Il Debruynometro segna livelli massimi, almeno in termini di potenziale. A Castel di Sangro gli sguardi sono tutti puntati su di lui. L’analisi è approfondita: De Bruyne sorride, palleggia e mostra uno sguardo intenso. Kevin è presente. L’allenatore Allegri nutre grande stima per lui, come per chiunque abbia qualità calcistiche. Per questo motivo, ha dato mandato a De Laurentiis di assicurarsi un attaccante di spessore, altrimenti le ambizioni rischiano di rimanere solo a parole.

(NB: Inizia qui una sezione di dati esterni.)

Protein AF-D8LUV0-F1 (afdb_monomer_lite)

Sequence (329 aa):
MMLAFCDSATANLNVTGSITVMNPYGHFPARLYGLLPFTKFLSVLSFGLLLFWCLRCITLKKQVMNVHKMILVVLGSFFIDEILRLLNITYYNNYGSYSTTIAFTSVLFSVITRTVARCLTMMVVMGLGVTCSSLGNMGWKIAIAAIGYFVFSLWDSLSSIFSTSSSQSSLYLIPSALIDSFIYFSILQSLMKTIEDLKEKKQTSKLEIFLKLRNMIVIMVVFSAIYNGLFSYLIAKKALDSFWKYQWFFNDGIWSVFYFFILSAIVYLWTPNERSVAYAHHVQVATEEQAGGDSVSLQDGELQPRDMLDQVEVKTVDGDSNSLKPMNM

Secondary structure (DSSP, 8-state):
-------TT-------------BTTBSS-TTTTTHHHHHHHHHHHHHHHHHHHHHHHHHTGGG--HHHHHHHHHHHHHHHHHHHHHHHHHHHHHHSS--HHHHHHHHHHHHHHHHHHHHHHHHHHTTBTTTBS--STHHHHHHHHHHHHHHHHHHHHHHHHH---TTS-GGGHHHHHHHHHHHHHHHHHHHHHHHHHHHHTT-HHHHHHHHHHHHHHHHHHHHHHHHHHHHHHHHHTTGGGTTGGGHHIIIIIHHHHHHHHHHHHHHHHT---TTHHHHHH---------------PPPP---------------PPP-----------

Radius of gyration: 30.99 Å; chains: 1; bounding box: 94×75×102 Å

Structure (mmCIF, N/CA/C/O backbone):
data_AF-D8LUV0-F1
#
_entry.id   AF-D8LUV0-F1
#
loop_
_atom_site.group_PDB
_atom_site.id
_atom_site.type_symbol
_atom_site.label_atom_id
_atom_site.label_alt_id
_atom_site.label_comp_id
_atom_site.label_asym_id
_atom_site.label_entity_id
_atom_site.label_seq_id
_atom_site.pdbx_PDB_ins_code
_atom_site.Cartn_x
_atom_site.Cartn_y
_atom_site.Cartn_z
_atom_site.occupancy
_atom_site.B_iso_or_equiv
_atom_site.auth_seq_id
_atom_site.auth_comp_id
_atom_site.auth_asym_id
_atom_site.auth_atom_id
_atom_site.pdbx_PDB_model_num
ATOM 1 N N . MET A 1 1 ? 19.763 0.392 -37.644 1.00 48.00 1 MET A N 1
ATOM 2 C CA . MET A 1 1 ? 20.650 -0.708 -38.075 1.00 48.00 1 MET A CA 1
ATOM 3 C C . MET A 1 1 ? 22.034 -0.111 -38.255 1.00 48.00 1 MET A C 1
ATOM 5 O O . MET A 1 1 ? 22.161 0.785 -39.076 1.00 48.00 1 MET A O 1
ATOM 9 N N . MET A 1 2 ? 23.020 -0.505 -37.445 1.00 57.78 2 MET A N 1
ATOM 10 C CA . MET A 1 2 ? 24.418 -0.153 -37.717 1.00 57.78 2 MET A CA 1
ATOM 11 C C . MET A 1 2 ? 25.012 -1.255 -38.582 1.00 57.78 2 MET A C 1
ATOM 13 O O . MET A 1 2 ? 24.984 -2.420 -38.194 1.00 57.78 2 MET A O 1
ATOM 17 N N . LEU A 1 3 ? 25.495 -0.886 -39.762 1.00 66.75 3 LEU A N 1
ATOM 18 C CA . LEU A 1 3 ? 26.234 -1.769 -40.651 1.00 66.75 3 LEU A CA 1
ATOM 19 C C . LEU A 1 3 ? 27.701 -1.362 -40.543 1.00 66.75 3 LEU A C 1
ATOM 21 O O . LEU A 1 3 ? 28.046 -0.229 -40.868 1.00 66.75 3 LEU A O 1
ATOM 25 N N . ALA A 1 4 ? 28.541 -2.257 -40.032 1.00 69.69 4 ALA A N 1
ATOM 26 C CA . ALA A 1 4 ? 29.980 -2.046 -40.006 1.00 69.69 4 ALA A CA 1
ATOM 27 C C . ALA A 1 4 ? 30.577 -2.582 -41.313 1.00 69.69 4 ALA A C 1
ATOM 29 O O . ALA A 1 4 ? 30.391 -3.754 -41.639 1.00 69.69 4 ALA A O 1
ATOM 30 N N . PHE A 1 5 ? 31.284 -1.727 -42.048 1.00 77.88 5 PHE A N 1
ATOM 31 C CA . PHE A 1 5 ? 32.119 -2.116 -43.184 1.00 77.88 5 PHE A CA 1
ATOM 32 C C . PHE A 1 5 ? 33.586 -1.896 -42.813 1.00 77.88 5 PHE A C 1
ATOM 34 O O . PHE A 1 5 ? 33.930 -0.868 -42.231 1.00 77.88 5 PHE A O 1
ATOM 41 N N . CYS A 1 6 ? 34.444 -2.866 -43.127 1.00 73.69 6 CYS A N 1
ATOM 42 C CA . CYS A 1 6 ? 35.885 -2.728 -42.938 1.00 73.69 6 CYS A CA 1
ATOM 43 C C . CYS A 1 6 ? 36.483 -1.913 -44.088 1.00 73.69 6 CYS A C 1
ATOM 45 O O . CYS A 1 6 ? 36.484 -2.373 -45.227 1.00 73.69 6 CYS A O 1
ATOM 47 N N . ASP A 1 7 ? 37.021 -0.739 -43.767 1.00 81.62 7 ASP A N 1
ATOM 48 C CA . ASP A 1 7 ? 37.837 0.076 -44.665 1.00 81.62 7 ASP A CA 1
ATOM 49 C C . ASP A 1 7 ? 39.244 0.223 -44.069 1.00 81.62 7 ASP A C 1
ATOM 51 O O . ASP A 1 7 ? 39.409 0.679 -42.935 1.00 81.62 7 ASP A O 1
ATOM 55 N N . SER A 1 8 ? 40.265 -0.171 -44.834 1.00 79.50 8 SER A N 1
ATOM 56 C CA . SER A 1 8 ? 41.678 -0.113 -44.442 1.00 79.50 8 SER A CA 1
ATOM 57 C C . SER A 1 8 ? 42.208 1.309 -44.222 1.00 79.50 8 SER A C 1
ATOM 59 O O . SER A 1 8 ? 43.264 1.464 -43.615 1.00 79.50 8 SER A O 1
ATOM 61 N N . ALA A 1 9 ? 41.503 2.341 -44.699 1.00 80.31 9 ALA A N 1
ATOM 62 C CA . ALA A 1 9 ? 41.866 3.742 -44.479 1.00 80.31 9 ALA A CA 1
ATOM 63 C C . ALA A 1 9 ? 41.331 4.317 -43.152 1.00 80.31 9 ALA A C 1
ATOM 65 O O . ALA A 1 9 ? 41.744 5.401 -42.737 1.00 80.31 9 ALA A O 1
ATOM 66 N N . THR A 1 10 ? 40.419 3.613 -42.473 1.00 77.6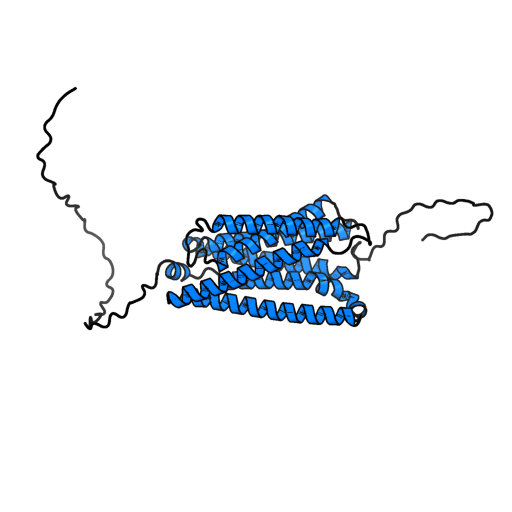9 10 THR A N 1
ATOM 67 C CA . THR A 1 10 ? 39.745 4.130 -41.277 1.00 77.69 10 THR A CA 1
ATOM 68 C C . THR A 1 10 ? 40.414 3.595 -40.010 1.00 77.69 10 THR A C 1
ATOM 70 O O . THR A 1 10 ? 40.295 2.417 -39.682 1.00 77.69 10 THR A O 1
ATOM 73 N N . ALA A 1 11 ? 41.094 4.465 -39.260 1.00 76.69 11 ALA A N 1
ATOM 74 C CA . ALA A 1 11 ? 41.667 4.148 -37.950 1.00 76.69 11 ALA A CA 1
ATOM 75 C C . ALA A 1 11 ? 41.051 5.040 -36.858 1.00 76.69 11 ALA A C 1
ATOM 77 O O . ALA A 1 11 ? 40.791 6.217 -37.092 1.00 76.69 11 ALA A O 1
ATOM 78 N N . ASN A 1 12 ? 40.855 4.491 -35.653 1.00 74.50 12 ASN A N 1
ATOM 79 C CA . ASN A 1 12 ? 40.379 5.207 -34.454 1.00 74.50 12 ASN A CA 1
ATOM 80 C C . ASN A 1 12 ? 38.956 5.806 -34.544 1.00 74.50 12 ASN A C 1
ATOM 82 O O . ASN A 1 12 ? 38.735 6.960 -34.174 1.00 74.50 12 ASN A O 1
ATOM 86 N N . LEU A 1 13 ? 37.965 5.025 -34.991 1.00 78.06 13 LEU A N 1
ATOM 87 C CA . LEU A 1 13 ? 36.564 5.462 -35.002 1.00 78.06 13 LEU A CA 1
ATOM 88 C C . LEU A 1 13 ? 35.953 5.406 -33.588 1.00 78.06 13 LEU A C 1
ATOM 90 O O . LEU A 1 13 ? 35.696 4.325 -33.059 1.00 78.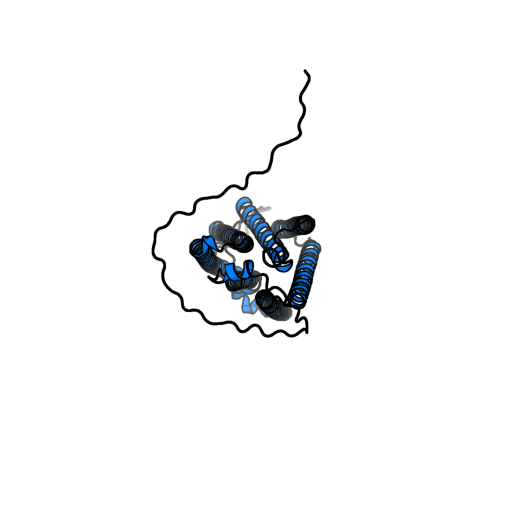06 13 LEU A O 1
ATOM 94 N N . ASN A 1 14 ? 35.686 6.567 -32.987 1.00 79.75 14 ASN A N 1
ATOM 95 C CA . ASN A 1 14 ? 34.908 6.662 -31.751 1.00 79.75 14 ASN A CA 1
ATOM 96 C C . ASN A 1 14 ? 33.429 6.882 -32.088 1.00 79.75 14 ASN A C 1
ATOM 98 O O . ASN A 1 14 ? 33.038 7.961 -32.534 1.00 79.75 14 ASN A O 1
ATOM 102 N N . VAL A 1 15 ? 32.614 5.848 -31.897 1.00 77.81 15 VAL A N 1
ATOM 103 C CA . VAL A 1 15 ? 31.176 5.886 -32.172 1.00 77.81 15 VAL A CA 1
ATOM 104 C C . VAL A 1 15 ? 30.425 6.050 -30.861 1.00 77.81 15 VAL A C 1
ATOM 106 O O . VAL A 1 15 ? 30.362 5.131 -30.047 1.00 77.81 15 VAL A O 1
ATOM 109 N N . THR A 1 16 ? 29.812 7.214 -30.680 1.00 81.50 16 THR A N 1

De Bruyne non ha avuto contatti con nessuno e non ha intrapreso discussioni. È rientrato con un sorriso. Sembra aver apprezzato la prestazione del Napoli contro i giovani dell’Osasuna.
La Gazzetta dello Sport, attraverso le parole di Vincenzo D’Angelo, riporta che il giocatore è pronto a mettersi a disposizione di Allegri.
L’allenatore Max sta studiando un Napoli che possa valorizzare al meglio Kevin.
La Gazzetta scrive:
Ha presentato per la prima volta il 4-2-3-1 che sembrava studiato apposta per liberare la fantasia di De Bruyne. Per sgravarlo dal lavoro extra in fase di copertura e per tenerlo fresco e lucido nell’ultima trequarti campo, dove Kevin da sempre sa fare la differenza.
The King è tornato per riprendersi Napoli. E per dimostrare che non è finito. Allegri punta a fare con De Bruyne ciò che gli è riuscito lo scorso anno con Modric: punto di riferimento tecnico ed emotivo della squadra, un leader pronto a prendersi la squadra sulle spalle e la responsabilità nei momenti più complessi, dentro e fuori dal campo. E Kevin ha voglia di divertirsi, di tornare a incantare.